=== TRY IT ===
Print every line of the listing below, starting with the line that holds "ATOM 132 C CA" and going on through the line that holds "ATOM 155 C C", both included, and print nothing else.

[Start of section]

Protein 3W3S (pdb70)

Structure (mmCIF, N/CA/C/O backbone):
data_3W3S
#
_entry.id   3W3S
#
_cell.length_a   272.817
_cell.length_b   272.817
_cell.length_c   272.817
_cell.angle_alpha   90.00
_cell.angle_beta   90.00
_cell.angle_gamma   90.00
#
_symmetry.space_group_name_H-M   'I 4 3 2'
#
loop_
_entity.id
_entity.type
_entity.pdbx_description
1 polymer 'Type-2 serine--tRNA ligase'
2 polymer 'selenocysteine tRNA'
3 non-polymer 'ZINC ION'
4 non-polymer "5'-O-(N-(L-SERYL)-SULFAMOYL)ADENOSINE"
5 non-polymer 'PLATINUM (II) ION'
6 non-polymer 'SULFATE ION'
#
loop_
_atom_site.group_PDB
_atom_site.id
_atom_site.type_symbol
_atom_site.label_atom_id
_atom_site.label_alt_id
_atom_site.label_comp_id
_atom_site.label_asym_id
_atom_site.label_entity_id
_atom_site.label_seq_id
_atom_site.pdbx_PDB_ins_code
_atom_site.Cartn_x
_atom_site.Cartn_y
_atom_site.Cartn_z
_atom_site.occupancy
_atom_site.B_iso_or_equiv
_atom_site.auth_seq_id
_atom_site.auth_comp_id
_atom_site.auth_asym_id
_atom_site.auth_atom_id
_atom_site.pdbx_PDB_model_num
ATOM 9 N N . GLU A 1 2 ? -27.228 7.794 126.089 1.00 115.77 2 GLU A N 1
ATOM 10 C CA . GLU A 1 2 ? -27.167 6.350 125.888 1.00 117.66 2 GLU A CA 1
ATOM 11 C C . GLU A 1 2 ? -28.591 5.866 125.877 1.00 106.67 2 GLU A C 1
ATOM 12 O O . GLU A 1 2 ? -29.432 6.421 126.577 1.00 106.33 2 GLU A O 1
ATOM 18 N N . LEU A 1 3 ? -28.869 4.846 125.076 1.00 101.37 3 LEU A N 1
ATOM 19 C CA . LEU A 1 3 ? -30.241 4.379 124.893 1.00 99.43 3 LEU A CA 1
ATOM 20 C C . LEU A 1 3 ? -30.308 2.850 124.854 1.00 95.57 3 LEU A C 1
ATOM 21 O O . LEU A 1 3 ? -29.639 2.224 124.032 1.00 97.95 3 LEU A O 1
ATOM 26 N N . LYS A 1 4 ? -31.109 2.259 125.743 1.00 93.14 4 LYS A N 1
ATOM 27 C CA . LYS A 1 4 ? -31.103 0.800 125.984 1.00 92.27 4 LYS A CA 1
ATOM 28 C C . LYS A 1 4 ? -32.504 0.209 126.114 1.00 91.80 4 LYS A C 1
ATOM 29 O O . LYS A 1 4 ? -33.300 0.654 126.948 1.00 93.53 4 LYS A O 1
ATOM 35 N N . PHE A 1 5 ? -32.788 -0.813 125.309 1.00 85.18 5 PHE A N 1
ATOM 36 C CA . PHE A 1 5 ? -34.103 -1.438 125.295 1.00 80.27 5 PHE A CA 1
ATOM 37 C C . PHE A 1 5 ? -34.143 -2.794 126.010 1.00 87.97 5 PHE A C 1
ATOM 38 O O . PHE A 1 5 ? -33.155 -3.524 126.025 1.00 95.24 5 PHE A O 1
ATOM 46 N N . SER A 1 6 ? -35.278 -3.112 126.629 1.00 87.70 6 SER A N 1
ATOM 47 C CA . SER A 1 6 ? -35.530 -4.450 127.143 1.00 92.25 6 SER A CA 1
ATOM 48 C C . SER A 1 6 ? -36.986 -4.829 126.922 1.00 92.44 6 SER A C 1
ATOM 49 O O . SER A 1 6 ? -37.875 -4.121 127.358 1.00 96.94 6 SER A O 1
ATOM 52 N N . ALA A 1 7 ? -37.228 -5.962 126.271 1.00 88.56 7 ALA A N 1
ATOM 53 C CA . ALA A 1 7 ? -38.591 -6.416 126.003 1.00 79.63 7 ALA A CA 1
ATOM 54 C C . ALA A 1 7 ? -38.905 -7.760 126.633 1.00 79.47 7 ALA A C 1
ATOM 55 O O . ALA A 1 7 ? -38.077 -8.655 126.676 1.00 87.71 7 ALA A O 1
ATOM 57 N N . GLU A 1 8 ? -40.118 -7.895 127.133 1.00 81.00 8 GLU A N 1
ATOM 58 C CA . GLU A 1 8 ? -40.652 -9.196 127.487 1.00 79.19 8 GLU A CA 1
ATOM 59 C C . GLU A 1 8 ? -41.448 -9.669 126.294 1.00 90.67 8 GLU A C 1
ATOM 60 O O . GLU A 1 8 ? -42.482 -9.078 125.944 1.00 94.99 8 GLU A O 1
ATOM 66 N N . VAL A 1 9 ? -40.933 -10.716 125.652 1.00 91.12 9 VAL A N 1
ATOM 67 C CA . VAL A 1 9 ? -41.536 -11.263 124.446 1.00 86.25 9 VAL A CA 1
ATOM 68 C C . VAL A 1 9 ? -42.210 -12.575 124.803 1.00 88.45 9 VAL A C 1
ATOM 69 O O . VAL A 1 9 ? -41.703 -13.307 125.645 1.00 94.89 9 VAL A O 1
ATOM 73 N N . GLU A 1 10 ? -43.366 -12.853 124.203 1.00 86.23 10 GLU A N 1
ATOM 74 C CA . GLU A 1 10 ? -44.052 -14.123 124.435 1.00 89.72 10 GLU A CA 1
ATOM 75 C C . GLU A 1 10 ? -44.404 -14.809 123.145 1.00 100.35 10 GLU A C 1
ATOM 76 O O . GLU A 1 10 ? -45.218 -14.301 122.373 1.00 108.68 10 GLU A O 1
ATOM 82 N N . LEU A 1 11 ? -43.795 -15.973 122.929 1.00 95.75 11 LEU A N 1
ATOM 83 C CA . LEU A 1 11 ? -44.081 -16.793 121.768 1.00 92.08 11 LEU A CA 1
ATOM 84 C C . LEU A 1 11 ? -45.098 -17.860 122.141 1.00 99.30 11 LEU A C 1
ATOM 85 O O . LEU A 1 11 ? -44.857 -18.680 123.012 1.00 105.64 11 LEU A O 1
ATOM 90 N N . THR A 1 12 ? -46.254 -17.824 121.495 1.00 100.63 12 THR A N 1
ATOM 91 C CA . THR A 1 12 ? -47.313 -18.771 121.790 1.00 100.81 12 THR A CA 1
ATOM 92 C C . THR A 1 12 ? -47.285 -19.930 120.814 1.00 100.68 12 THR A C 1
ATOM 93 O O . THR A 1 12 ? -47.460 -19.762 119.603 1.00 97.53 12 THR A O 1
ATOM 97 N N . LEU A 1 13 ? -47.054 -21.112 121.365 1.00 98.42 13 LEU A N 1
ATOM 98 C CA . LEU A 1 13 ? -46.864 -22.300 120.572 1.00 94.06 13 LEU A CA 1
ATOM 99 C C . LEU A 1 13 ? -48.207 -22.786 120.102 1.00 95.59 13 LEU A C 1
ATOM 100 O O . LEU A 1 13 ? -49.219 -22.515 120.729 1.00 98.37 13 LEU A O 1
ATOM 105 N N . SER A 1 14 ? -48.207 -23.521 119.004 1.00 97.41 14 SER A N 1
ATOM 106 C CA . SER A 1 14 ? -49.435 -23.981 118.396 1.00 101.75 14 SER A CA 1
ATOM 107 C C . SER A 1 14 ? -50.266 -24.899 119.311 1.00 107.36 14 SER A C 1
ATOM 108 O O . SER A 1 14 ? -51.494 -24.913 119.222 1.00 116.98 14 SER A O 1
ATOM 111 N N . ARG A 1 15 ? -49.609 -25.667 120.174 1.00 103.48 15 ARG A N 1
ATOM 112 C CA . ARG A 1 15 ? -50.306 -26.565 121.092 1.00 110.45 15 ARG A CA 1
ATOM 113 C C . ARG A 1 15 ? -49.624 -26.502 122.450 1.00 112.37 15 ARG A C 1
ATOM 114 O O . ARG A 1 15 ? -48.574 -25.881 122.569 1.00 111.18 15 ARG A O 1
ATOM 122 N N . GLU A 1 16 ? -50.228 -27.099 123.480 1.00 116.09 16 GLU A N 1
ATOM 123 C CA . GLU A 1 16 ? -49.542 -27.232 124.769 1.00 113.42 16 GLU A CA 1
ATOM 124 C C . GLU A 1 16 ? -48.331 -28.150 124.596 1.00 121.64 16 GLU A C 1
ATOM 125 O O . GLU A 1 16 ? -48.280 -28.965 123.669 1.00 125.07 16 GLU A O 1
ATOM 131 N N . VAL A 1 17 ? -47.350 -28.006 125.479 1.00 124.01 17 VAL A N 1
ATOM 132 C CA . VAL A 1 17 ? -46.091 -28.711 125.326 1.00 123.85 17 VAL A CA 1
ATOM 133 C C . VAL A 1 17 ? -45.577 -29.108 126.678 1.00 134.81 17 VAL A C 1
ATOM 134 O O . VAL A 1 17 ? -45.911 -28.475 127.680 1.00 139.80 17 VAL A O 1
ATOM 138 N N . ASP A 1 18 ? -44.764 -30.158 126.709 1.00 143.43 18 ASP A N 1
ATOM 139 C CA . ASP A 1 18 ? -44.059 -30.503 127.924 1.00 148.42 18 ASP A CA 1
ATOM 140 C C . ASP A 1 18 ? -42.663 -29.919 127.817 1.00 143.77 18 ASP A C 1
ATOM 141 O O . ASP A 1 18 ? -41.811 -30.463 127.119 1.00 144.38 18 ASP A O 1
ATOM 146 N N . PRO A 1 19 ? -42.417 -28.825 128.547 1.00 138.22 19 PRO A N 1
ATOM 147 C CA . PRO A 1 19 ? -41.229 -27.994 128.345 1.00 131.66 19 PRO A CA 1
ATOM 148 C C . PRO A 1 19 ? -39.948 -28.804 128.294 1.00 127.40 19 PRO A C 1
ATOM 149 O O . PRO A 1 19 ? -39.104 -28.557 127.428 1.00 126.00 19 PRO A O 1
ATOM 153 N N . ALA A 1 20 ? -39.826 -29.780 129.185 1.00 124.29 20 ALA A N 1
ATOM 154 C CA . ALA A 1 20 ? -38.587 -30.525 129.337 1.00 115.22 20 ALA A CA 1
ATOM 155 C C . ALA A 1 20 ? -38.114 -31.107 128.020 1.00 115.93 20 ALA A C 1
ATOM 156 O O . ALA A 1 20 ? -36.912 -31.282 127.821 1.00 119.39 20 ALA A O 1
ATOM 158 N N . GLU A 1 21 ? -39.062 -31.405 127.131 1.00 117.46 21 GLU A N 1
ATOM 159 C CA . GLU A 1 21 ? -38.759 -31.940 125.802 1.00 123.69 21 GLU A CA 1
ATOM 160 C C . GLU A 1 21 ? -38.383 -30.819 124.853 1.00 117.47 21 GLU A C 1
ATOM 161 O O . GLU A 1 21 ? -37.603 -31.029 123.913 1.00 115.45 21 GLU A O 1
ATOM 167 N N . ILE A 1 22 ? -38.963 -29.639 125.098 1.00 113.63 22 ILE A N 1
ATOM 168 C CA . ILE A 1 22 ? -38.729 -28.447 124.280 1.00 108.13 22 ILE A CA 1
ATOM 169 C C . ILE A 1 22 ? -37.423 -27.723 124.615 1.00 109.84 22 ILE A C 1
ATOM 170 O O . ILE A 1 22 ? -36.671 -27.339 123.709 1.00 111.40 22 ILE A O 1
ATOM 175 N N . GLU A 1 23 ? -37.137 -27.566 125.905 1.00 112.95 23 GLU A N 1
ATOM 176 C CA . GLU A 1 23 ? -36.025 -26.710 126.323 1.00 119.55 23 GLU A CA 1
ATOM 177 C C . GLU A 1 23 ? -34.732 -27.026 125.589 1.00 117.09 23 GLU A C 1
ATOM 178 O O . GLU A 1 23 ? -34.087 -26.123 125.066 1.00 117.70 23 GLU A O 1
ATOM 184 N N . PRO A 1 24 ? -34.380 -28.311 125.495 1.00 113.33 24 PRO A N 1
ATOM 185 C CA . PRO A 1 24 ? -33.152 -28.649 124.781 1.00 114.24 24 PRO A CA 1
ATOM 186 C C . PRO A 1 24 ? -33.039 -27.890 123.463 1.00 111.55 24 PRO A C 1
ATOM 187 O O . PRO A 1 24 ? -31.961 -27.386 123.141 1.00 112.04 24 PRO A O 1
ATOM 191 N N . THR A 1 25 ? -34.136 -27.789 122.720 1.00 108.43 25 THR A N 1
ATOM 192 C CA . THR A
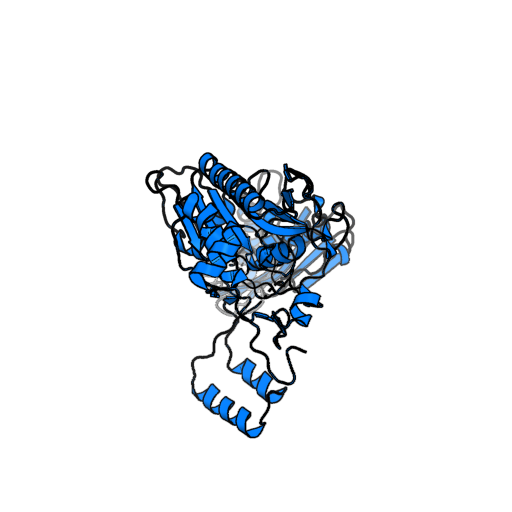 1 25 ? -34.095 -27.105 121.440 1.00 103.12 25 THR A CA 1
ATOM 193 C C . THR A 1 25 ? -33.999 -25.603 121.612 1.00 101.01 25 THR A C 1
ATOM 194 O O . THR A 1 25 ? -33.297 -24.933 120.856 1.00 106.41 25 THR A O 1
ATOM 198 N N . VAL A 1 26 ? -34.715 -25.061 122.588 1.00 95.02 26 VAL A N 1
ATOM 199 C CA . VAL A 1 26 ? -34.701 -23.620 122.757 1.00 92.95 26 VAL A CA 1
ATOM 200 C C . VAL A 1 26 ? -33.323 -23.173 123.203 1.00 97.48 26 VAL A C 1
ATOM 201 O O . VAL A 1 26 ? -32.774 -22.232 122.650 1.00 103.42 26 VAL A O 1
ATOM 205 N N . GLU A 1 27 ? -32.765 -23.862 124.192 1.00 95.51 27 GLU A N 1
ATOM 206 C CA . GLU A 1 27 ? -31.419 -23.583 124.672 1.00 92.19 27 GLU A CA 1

[End of section]

=== EXERCISE OUTPUT ===
ATOM 132 C CA . VAL A 1 17 ? -46.091 -28.711 125.326 1.00 123.85 17 VAL A CA 1
ATOM 133 C C . VAL A 1 17 ? -45.577 -29.108 126.678 1.00 134.81 17 VAL A C 1
ATOM 134 O O . VAL A 1 17 ? -45.911 -28.475 127.680 1.00 139.80 17 VAL A O 1
ATOM 138 N N . ASP A 1 18 ? -44.764 -30.158 126.709 1.00 143.43 18 ASP A N 1
ATOM 139 C CA . ASP A 1 18 ? -44.059 -30.503 127.924 1.00 148.42 18 ASP A CA 1
ATOM 140 C C . ASP A 1 18 ? -42.663 -29.919 127.817 1.00 143.77 18 ASP A C 1
ATOM 141 O O . ASP A 1 18 ? -41.811 -30.463 127.119 1.00 144.38 18 ASP A O 1
ATOM 146 N N . PRO A 1 19 ? -42.417 -28.825 128.547 1.00 138.22 19 PRO A N 1
ATOM 147 C CA . PRO A 1 19 ? -41.229 -27.994 128.345 1.00 131.66 19 PRO A CA 1
ATOM 148 C C . PRO A 1 19 ? -39.948 -28.804 128.294 1.00 127.40 19 PRO A C 1
ATOM 149 O O . PRO A 1 19 ? -39.104 -28.557 127.428 1.00 126.00 19 PRO A O 1
ATOM 153 N N . ALA A 1 20 ? -39.826 -29.780 129.185 1.00 124.29 20 ALA A N 1
ATOM 154 C CA . ALA A 1 20 ? -38.587 -30.525 129.337 1.00 115.22 20 ALA A CA 1
ATOM 155 C C . ALA A 1 20 ? -38.114 -31.107 128.020 1.00 115.93 20 ALA A C 1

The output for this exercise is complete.